**WHAT TO DO**
Beginning with the first line of the data below, set down each line exactly through the line that contains "ATOM 21 C CA".

[Items from a data source]
%%

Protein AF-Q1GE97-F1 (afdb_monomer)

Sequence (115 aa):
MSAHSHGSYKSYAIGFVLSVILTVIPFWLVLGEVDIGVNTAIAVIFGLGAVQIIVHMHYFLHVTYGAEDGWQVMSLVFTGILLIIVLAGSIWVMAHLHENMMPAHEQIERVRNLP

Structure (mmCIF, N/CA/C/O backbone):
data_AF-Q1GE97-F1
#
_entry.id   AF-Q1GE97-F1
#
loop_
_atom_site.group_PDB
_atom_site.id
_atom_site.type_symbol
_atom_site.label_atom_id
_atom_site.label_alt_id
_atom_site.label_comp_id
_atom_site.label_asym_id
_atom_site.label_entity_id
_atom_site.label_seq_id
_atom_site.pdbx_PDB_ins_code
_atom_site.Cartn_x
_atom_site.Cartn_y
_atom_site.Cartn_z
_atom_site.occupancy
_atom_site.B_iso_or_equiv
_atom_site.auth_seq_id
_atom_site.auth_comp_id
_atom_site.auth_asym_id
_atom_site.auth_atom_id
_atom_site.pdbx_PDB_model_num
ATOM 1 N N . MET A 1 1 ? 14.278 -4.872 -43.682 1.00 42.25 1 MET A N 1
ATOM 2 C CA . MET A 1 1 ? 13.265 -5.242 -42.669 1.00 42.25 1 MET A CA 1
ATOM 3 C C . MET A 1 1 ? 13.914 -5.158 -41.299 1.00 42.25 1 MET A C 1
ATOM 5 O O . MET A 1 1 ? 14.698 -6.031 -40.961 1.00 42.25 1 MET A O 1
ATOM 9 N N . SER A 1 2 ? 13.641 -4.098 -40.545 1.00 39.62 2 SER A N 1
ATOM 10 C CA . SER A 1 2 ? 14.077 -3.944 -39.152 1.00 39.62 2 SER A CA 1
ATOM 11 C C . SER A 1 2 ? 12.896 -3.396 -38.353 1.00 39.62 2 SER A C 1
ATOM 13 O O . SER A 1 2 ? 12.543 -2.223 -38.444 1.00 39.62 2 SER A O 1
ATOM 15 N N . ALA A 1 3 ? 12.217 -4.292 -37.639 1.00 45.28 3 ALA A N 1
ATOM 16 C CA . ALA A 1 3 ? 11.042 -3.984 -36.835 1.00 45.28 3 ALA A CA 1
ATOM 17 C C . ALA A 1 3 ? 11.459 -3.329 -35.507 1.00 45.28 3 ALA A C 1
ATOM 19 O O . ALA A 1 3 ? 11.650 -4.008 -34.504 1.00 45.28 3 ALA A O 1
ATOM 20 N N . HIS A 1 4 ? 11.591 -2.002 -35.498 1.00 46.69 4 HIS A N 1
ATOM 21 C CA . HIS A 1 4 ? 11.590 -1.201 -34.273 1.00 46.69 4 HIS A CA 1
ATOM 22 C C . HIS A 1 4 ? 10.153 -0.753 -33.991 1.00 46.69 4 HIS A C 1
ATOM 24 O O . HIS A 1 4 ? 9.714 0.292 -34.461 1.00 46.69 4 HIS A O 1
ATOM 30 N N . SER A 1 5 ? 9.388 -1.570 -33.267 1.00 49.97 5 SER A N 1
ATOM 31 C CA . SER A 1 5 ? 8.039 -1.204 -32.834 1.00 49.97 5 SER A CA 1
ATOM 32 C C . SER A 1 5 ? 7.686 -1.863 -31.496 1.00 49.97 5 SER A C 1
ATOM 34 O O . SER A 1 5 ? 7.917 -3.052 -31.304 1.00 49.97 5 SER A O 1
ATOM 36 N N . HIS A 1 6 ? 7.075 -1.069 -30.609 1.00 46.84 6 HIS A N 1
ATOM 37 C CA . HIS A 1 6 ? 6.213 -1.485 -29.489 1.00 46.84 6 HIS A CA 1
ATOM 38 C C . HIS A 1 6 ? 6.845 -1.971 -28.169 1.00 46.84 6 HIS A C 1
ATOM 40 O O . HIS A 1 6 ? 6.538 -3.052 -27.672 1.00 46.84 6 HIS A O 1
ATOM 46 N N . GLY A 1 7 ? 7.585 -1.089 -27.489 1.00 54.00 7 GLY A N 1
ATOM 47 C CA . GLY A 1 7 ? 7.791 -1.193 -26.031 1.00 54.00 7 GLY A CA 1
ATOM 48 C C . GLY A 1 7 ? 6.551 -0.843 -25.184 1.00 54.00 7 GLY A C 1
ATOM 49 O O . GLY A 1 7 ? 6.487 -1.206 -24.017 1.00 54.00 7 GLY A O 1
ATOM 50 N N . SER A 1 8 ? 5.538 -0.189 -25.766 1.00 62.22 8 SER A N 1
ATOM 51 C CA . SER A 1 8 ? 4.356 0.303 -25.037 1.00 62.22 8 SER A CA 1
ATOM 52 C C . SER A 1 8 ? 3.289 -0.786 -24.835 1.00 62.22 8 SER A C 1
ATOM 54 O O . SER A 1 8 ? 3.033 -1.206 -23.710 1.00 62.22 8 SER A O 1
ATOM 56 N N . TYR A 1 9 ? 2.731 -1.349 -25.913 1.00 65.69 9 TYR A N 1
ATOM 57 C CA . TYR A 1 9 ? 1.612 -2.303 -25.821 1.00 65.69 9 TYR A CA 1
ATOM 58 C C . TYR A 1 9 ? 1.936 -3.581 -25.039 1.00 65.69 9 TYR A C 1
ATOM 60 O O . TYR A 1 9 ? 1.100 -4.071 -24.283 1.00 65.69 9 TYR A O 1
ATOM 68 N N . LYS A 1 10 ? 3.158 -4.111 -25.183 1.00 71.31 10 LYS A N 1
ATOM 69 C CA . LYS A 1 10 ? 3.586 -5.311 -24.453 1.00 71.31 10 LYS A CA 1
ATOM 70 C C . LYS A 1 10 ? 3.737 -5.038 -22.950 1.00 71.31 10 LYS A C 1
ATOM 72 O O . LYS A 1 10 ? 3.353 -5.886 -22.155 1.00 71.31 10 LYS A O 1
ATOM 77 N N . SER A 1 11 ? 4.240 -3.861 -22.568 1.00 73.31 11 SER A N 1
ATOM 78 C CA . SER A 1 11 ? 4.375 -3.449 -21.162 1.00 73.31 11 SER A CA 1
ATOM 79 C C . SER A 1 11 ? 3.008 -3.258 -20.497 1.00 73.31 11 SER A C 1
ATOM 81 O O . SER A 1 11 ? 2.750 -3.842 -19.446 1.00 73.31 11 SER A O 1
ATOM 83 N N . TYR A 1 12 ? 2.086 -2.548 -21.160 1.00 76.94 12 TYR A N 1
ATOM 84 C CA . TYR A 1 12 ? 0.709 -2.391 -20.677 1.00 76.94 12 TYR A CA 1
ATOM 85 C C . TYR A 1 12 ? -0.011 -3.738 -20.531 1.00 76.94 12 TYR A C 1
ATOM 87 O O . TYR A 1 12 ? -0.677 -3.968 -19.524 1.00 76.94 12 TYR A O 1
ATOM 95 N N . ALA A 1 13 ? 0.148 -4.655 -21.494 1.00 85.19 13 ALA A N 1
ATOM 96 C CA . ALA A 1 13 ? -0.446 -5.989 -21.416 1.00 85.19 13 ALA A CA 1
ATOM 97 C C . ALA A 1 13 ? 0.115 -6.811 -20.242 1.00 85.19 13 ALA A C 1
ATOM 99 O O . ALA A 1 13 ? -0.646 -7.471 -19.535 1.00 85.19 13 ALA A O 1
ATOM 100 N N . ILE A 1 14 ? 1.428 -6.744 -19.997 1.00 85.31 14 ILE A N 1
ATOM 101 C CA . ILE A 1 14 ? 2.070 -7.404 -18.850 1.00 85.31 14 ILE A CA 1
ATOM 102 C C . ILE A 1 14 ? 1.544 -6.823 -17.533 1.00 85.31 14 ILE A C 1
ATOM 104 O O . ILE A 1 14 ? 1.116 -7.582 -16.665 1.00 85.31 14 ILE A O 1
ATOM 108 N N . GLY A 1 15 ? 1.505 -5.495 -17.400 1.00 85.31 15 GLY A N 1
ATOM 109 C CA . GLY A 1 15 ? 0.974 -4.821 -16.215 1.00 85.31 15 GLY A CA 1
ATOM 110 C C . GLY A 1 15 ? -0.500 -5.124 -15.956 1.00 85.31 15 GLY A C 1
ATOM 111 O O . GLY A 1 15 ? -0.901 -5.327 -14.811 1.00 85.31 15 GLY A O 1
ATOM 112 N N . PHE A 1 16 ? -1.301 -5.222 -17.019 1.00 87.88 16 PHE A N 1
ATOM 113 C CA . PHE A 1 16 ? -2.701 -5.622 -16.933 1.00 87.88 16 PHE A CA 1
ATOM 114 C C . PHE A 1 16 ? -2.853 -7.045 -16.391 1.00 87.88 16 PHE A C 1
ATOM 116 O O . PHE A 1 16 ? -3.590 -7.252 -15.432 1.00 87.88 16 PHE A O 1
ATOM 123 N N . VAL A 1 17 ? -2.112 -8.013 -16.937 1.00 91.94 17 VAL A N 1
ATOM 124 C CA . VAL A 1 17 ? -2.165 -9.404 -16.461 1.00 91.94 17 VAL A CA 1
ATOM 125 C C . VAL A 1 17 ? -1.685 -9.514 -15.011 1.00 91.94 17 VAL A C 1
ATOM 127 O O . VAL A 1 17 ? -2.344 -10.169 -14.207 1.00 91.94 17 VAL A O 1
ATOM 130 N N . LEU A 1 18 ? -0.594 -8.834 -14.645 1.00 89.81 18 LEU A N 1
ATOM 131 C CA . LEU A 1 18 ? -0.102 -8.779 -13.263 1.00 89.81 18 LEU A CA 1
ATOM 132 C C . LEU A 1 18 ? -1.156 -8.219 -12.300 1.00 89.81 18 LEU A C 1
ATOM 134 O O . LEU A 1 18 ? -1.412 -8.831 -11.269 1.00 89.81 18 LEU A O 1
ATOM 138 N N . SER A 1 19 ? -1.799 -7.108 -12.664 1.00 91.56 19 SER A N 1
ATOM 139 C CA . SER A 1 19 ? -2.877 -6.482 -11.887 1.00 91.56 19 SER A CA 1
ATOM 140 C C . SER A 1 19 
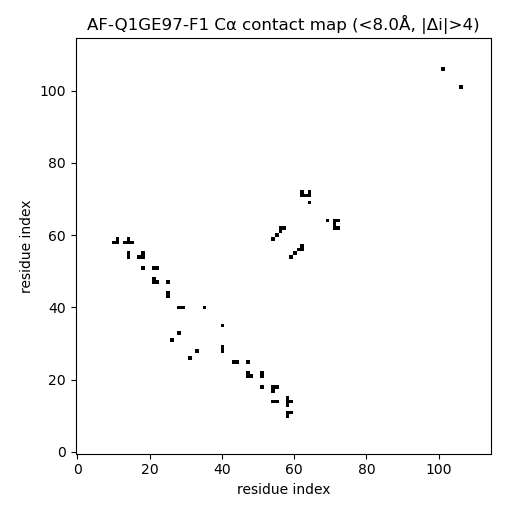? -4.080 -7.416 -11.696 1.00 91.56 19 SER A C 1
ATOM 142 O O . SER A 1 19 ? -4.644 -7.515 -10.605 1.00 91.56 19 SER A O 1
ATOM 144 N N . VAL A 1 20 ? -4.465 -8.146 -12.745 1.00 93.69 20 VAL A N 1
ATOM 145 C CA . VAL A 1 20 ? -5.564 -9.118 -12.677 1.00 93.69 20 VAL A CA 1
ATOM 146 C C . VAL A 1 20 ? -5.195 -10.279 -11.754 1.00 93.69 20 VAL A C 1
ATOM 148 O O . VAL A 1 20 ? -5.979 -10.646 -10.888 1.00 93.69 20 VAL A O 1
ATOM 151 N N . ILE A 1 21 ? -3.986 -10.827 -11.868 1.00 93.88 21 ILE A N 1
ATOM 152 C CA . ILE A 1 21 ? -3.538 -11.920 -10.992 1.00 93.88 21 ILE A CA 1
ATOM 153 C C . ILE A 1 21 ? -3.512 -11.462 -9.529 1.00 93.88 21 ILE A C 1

%%

**ANSWER FOR THE TASK**
Protein AF-Q1GE97-F1 (afdb_monomer)

Sequence (115 aa):
MSAHSHGSYKSYAIGFVLSVILTVIPFWLVLGEVDIGVNTAIAVIFGLGAVQIIVHMHYFLHVTYGAEDGWQVMSLVFTGILLIIVLAGSIWVMAHLHENMMPAHEQIERVRNLP

Structure (mmCIF, N/CA/C/O backbone):
data_AF-Q1GE97-F1
#
_entry.id   AF-Q1GE97-F1
#
loop_
_atom_site.group_PDB
_atom_site.id
_atom_site.type_symbol
_atom_site.label_atom_id
_atom_site.label_alt_id
_atom_site.label_comp_id
_atom_site.label_asym_id
_atom_site.label_entity_id
_atom_site.label_seq_id
_atom_site.pdbx_PDB_ins_code
_atom_site.Cartn_x
_atom_site.Cartn_y
_atom_site.Cartn_z
_atom_site.occupancy
_atom_site.B_iso_or_equiv
_atom_site.auth_seq_id
_atom_site.auth_comp_id
_atom_site.auth_asym_id
_atom_site.auth_atom_id
_atom_site.pdbx_PDB_model_num
ATOM 1 N N . MET A 1 1 ? 14.278 -4.872 -43.682 1.00 42.25 1 MET A N 1
ATOM 2 C CA . MET A 1 1 ? 13.265 -5.242 -42.669 1.00 42.25 1 MET A CA 1
ATOM 3 C C . MET A 1 1 ? 13.914 -5.158 -41.299 1.00 42.25 1 MET A C 1
ATOM 5 O O . MET A 1 1 ? 14.698 -6.031 -40.961 1.00 42.25 1 MET A O 1
ATOM 9 N N . SER A 1 2 ? 13.641 -4.098 -40.545 1.00 39.62 2 SER A N 1
ATOM 10 C CA . SER A 1 2 ? 14.077 -3.944 -39.152 1.00 39.62 2 SER A CA 1
ATOM 11 C C . SER A 1 2 ? 12.896 -3.396 -38.353 1.00 39.62 2 SER A C 1
ATOM 13 O O . SER A 1 2 ? 12.543 -2.223 -38.444 1.00 39.62 2 SER A O 1
ATOM 15 N N . ALA A 1 3 ? 12.217 -4.292 -37.639 1.00 45.28 3 ALA A N 1
ATOM 16 C CA . ALA A 1 3 ? 11.042 -3.984 -36.835 1.00 45.28 3 ALA A CA 1
ATOM 17 C C . ALA A 1 3 ? 11.459 -3.329 -35.507 1.00 45.28 3 ALA A C 1
ATOM 19 O O . ALA A 1 3 ? 11.650 -4.008 -34.504 1.00 45.28 3 ALA A O 1
ATOM 20 N N . HIS A 1 4 ? 11.591 -2.002 -35.498 1.00 46.69 4 HIS A N 1
ATOM 21 C CA . HIS A 1 4 ? 11.590 -1.201 -34.273 1.00 46.69 4 HIS A CA 1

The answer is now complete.